◆ **DATA UNDER STUDY**
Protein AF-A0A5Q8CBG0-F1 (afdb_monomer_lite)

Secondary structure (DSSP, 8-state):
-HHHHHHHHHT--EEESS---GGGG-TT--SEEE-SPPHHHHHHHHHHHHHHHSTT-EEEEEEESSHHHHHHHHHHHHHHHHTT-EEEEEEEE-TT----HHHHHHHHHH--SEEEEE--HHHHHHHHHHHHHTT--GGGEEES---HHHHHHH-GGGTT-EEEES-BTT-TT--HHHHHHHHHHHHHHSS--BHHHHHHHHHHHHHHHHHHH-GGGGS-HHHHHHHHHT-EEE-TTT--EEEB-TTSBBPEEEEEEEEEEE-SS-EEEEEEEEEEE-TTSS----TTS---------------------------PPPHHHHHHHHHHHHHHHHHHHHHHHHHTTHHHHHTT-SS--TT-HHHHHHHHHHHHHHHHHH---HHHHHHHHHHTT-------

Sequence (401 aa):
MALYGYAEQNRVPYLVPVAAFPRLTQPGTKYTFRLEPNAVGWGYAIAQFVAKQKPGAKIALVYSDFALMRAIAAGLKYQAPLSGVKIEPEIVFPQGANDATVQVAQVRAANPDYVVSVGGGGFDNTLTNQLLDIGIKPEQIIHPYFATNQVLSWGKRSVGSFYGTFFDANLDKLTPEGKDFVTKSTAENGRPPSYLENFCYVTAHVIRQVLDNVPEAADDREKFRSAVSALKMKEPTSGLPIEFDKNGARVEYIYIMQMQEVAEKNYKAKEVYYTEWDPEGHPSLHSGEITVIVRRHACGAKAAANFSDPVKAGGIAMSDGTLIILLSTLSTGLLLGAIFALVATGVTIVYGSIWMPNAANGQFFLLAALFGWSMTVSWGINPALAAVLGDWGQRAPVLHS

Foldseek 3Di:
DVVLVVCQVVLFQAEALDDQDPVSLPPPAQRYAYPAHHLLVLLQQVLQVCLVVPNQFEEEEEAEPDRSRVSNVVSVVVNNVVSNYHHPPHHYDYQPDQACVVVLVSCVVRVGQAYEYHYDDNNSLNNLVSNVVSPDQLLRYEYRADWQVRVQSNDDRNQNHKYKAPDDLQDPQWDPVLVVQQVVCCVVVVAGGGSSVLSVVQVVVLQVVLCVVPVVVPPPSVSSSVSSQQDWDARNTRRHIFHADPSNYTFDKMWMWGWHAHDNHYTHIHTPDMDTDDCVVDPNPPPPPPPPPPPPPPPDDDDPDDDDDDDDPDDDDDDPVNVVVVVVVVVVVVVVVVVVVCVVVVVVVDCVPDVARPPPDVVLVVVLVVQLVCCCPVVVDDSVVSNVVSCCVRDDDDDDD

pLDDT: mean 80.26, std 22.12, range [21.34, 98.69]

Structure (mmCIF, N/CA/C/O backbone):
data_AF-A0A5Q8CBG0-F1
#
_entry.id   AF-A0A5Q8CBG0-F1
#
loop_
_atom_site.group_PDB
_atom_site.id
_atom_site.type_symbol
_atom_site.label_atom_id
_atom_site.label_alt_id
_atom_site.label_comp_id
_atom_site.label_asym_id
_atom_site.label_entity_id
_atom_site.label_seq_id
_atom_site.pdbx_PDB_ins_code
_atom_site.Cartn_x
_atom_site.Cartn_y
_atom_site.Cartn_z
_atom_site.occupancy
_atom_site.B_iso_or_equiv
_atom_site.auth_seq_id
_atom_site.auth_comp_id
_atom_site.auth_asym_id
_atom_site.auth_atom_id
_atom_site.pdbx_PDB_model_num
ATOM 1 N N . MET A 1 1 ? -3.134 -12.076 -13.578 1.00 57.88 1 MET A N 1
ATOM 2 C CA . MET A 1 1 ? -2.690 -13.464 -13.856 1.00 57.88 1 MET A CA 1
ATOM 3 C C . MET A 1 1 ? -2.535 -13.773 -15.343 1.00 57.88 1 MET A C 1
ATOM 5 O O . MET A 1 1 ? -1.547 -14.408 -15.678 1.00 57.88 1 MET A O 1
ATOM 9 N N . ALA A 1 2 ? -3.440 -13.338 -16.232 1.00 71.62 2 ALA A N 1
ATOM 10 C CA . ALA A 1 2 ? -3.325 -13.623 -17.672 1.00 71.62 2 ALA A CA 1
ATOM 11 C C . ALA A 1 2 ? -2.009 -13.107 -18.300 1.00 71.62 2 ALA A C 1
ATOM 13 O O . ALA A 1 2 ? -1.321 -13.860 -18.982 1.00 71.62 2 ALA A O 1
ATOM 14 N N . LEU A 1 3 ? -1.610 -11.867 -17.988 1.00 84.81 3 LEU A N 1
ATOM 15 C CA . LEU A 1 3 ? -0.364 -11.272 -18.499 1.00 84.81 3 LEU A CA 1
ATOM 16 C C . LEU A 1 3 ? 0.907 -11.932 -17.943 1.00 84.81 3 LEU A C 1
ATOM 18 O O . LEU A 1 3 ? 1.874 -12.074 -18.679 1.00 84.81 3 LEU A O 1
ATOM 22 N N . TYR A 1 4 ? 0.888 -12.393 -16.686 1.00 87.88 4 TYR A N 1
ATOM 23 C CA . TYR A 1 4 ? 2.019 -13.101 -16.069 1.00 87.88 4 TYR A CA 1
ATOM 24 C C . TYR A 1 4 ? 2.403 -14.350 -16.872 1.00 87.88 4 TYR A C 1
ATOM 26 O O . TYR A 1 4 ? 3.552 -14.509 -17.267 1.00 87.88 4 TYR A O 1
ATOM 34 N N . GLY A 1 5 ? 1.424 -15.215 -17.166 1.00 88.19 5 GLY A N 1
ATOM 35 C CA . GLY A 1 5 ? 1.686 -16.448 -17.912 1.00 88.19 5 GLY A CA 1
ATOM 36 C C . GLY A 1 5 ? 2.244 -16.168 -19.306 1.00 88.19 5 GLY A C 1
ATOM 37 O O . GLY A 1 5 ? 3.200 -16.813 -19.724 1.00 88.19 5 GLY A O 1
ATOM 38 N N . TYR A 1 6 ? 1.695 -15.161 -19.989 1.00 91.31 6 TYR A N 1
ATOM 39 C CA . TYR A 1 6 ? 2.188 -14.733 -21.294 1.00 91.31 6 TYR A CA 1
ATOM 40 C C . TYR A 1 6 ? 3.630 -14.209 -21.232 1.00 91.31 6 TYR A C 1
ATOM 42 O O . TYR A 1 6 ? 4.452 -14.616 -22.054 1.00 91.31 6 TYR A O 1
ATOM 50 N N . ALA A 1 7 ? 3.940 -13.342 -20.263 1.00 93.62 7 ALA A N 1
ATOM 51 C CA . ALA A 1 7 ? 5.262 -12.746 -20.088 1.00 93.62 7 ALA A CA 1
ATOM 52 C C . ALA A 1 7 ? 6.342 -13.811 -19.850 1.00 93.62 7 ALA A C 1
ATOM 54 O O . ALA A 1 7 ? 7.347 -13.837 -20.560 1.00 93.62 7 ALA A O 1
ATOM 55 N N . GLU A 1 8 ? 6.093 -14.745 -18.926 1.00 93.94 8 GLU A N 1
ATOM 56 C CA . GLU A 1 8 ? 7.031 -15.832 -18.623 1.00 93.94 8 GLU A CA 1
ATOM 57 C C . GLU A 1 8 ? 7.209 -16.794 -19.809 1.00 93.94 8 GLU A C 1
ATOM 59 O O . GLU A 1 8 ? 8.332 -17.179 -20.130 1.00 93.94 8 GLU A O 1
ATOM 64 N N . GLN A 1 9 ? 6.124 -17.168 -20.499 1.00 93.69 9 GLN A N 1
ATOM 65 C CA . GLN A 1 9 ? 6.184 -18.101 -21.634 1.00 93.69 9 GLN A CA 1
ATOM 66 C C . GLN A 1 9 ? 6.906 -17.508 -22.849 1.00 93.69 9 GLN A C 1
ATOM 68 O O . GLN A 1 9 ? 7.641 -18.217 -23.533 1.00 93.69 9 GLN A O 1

◆ **WORK REQUEST**
In the data above, find the line with "ATOM 14 N N" and the line with "ATOM 16 C C". Retype both, plus every line between them, exactly.

◆ **ANSWER FOR THIS EXERCISE**
ATOM 14 N N . LEU A 1 3 ? -1.610 -11.867 -17.988 1.00 84.81 3 LEU A N 1
ATOM 15 C CA . LEU A 1 3 ? -0.364 -11.272 -18.499 1.00 84.81 3 LEU A CA 1
ATOM 16 C C . LEU A 1 3 ? 0.907 -11.932 -17.943 1.00 84.81 3 LEU A C 1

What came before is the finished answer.